Write last two digits of the number `3^(400)dot`

To find the last two digits of \(3^{400}\), we can use the concept of modular arithmetic, specifically calculating \(3^{400} \mod 100\). ### Step-by-Step Solution: 1. **Use the Chinese Remainder Theorem**: We can break down the problem by finding \(3^{400} \mod 4\) and \(3^{400} \mod 25\), and then combine the results using the Chinese Remainder Theorem. 2. **Calculate \(3^{400} \mod 4\)**: \[ 3 \equiv -1 \mod 4 \] Therefore, \[ 3^{400} \equiv (-1)^{400} \equiv 1 \mod 4 \] 3. **Calculate \(3^{400} \mod 25\)**: We can use Euler's theorem here.
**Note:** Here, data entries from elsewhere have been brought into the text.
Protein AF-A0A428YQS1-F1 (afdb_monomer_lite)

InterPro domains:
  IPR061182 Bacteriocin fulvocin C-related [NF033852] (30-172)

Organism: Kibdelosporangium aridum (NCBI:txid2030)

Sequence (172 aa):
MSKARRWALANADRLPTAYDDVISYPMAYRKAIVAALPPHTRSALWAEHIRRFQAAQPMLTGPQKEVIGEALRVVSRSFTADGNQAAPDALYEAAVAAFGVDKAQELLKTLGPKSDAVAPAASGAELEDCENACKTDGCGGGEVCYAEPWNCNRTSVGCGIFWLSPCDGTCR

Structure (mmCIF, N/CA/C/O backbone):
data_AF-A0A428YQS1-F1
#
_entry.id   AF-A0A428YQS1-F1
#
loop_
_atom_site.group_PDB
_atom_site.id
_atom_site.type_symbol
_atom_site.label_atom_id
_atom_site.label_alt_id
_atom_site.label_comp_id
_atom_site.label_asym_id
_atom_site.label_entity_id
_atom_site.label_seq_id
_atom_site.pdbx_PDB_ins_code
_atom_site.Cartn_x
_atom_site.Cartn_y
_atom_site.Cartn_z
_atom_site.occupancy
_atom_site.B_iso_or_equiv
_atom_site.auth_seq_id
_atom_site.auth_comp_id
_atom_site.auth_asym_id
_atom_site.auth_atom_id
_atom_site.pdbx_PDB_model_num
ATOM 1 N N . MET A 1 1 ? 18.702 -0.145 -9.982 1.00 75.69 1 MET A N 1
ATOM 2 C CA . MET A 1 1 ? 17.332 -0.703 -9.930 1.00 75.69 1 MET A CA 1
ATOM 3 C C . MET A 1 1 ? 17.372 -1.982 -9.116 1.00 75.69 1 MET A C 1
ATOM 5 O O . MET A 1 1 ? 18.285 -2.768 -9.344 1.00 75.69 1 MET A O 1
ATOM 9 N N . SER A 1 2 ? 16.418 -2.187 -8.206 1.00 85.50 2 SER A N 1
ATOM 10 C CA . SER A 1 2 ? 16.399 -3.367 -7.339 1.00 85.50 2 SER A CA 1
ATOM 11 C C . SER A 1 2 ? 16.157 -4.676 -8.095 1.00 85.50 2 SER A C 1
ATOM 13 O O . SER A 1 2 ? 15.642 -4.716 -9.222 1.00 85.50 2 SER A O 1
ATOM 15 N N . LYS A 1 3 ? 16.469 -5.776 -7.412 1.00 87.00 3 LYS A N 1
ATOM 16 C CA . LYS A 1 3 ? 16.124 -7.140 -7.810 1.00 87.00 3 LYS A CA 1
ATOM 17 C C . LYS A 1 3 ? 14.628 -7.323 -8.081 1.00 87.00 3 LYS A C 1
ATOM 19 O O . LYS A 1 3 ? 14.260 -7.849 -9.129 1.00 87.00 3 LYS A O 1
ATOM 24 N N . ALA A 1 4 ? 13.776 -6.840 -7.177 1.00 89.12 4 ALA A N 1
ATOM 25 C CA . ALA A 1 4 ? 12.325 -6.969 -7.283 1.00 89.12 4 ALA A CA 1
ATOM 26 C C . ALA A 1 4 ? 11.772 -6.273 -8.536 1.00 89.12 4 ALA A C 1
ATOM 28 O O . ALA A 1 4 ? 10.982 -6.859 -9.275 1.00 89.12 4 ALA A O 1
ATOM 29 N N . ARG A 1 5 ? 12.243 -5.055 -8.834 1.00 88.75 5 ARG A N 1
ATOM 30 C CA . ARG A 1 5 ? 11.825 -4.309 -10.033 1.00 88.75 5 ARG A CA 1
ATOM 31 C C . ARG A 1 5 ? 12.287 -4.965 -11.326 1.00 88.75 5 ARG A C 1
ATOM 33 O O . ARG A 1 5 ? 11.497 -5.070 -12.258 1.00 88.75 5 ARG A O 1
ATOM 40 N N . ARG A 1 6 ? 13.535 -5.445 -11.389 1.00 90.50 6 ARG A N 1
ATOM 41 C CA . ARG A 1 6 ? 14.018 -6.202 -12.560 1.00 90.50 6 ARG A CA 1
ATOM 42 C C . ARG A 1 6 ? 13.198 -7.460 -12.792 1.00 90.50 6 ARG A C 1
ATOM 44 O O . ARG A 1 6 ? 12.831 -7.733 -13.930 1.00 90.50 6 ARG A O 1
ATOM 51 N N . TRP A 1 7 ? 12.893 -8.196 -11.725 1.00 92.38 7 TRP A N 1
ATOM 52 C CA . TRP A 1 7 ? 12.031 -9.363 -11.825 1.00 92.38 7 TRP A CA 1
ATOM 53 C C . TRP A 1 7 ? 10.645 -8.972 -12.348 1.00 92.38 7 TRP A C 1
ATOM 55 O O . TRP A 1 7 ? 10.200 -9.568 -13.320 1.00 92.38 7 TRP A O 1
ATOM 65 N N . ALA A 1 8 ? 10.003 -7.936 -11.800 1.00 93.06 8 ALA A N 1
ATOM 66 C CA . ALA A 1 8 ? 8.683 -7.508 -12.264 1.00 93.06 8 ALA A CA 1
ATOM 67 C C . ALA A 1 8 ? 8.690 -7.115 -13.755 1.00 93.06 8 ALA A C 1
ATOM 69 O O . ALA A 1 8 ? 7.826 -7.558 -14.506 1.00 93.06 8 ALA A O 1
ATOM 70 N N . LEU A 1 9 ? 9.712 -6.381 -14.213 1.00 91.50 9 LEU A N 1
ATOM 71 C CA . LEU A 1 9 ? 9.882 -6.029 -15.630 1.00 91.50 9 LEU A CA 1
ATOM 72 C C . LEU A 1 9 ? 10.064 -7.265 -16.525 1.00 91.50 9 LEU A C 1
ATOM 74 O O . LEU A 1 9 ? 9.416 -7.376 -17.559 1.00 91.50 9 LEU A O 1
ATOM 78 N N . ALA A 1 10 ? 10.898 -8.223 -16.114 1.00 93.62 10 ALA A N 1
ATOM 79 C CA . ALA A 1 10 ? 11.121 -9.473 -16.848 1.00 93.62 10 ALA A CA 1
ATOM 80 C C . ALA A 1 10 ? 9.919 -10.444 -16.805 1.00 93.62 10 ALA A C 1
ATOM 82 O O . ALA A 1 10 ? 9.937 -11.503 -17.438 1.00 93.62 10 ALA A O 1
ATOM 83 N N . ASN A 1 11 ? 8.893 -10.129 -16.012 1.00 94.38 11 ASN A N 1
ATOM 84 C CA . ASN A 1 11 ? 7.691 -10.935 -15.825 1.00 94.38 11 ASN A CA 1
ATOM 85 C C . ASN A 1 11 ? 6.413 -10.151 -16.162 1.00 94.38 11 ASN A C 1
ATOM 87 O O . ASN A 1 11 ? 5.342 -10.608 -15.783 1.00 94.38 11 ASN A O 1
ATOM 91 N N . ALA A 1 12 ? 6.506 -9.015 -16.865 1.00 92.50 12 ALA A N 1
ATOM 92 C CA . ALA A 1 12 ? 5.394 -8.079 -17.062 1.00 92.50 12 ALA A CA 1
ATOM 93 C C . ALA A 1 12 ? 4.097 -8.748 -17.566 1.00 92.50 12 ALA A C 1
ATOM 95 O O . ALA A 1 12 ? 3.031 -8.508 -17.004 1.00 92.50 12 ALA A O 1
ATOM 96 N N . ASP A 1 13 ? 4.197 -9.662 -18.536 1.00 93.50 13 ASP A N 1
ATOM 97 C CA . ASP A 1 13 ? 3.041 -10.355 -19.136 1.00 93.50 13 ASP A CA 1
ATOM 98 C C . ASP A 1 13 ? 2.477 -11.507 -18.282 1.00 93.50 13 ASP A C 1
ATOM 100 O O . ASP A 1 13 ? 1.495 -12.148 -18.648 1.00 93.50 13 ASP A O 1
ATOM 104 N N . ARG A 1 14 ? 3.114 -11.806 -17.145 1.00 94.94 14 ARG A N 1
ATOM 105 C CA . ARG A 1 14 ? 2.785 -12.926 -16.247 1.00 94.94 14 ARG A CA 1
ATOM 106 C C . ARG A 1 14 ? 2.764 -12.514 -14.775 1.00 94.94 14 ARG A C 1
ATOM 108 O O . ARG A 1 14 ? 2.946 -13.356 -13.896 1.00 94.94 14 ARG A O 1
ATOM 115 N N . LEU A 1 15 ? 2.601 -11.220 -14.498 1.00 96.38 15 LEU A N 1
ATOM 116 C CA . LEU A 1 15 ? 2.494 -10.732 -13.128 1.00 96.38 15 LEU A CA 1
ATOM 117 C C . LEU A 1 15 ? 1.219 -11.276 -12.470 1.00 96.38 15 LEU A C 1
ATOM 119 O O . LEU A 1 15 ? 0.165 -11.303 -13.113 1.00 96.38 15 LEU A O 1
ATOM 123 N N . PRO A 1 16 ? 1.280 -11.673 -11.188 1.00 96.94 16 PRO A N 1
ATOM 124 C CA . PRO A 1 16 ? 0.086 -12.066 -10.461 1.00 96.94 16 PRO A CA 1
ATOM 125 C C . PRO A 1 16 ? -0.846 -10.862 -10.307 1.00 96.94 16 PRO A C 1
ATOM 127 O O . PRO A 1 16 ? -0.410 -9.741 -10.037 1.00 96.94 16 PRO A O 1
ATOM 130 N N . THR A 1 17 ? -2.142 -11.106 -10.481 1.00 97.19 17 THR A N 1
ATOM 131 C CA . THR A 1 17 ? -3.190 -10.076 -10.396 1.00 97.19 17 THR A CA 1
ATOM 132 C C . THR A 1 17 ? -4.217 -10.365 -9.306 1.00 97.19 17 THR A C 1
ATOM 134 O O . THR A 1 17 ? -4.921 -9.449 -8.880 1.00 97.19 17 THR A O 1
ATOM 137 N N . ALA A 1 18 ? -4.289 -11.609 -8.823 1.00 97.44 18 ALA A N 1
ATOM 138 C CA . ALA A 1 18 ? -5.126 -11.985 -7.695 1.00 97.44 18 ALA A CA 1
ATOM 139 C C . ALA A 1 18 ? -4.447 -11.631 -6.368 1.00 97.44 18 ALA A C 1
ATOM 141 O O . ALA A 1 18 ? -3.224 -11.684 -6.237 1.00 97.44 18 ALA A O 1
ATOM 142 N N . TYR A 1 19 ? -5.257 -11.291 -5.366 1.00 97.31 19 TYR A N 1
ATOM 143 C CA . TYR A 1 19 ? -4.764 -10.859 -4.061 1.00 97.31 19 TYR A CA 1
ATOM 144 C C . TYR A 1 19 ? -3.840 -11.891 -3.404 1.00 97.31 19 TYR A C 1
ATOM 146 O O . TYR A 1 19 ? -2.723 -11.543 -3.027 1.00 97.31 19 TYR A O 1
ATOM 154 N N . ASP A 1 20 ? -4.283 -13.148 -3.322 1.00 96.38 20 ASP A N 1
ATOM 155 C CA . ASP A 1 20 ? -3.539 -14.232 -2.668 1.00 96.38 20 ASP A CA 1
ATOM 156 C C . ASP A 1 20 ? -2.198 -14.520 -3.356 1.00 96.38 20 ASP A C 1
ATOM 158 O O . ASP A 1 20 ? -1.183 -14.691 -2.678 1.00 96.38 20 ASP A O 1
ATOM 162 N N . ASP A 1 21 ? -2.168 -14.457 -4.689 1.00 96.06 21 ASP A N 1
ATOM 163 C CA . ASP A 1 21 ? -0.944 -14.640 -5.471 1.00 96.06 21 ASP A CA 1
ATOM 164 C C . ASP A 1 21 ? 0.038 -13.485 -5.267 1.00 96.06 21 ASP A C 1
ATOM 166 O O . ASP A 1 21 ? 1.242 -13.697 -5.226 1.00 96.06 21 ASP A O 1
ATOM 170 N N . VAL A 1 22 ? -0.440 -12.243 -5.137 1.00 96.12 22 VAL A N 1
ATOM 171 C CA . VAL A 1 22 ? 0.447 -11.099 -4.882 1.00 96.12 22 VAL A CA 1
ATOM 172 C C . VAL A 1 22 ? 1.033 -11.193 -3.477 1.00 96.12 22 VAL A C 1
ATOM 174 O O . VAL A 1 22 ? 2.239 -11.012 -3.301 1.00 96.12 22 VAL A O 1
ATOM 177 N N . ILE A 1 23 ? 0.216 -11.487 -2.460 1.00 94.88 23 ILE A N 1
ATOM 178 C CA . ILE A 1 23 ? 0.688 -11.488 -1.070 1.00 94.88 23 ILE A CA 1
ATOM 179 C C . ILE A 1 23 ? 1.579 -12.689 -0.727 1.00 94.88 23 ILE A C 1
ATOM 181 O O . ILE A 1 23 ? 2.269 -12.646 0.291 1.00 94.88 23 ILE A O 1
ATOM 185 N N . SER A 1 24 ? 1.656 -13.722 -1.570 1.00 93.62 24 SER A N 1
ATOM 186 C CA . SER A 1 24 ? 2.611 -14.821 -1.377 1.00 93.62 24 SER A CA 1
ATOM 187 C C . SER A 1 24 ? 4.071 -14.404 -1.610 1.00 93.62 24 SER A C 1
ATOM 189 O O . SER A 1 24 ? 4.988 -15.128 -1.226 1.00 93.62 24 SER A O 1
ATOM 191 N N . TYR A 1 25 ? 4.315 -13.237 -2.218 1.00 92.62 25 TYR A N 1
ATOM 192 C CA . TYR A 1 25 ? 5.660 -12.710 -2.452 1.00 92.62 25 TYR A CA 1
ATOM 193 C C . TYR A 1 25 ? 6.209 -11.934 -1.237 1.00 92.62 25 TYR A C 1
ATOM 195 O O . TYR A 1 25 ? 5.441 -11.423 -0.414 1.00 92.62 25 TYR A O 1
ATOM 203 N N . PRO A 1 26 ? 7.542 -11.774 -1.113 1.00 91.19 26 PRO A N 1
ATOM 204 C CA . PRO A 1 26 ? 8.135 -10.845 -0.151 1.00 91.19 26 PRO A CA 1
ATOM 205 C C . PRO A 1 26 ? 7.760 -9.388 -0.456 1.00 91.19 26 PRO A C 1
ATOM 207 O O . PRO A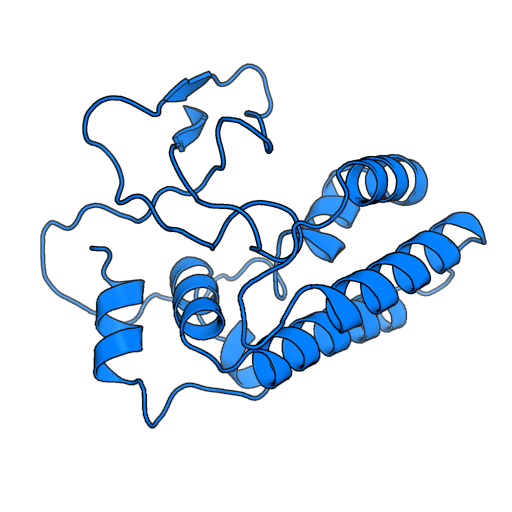 1 26 ? 7.511 -9.030 -1.608 1.00 91.19 26 PRO A O 1
ATOM 210 N N . MET A 1 27 ? 7.786 -8.520 0.559 1.00 90.31 27 MET A N 1
ATOM 211 C CA . MET A 1 27 ? 7.275 -7.142 0.474 1.00 90.31 27 MET A CA 1
ATOM 212 C C . MET A 1 27 ? 7.841 -6.331 -0.705 1.00 90.31 27 MET A C 1
ATOM 214 O O . MET A 1 27 ? 7.079 -5.711 -1.446 1.00 90.31 27 MET A O 1
ATOM 218 N N . ALA A 1 28 ? 9.157 -6.383 -0.934 1.00 88.56 28 ALA A N 1
ATOM 219 C CA . ALA A 1 28 ? 9.794 -5.681 -2.051 1.00 88.56 28 ALA A CA 1
ATOM 220 C C . ALA A 1 28 ? 9.232 -6.118 -3.420 1.00 88.56 28 ALA A C 1
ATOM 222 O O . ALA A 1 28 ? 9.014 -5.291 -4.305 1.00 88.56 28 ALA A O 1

First, we find \(\phi(25)\): \[ \phi(25) = 25 \left(1 - \frac{1}{5}\right) = 25 \cdot \frac{4}{5} = 20 \] Since \(3\) and \(25\) are coprime, we can apply Euler's theorem: \[ 3^{20} \equiv 1 \mod 25 \] Now, we need to find \(400 \mod 20\): \[ 400 \div 20 = 20 \quad \text{(exactly, so remainder is 0)} \] Thus, \[ 3^{400} \equiv (3^{20})^{20} \equiv 1^{20} \equiv 1 \mod 25 \] 4. **Combine the results using the Chinese Remainder Theorem**: We have: \[ 3^{400} \equiv 1 \mod 4 \] \[ 3^{400} \equiv 1 \mod 25 \] Since both congruences yield the same result, we can conclude: \[ 3^{400} \equiv 1 \mod 100 \] 5. **Final Result**: The last two digits of \(3^{400}\) are \(01\).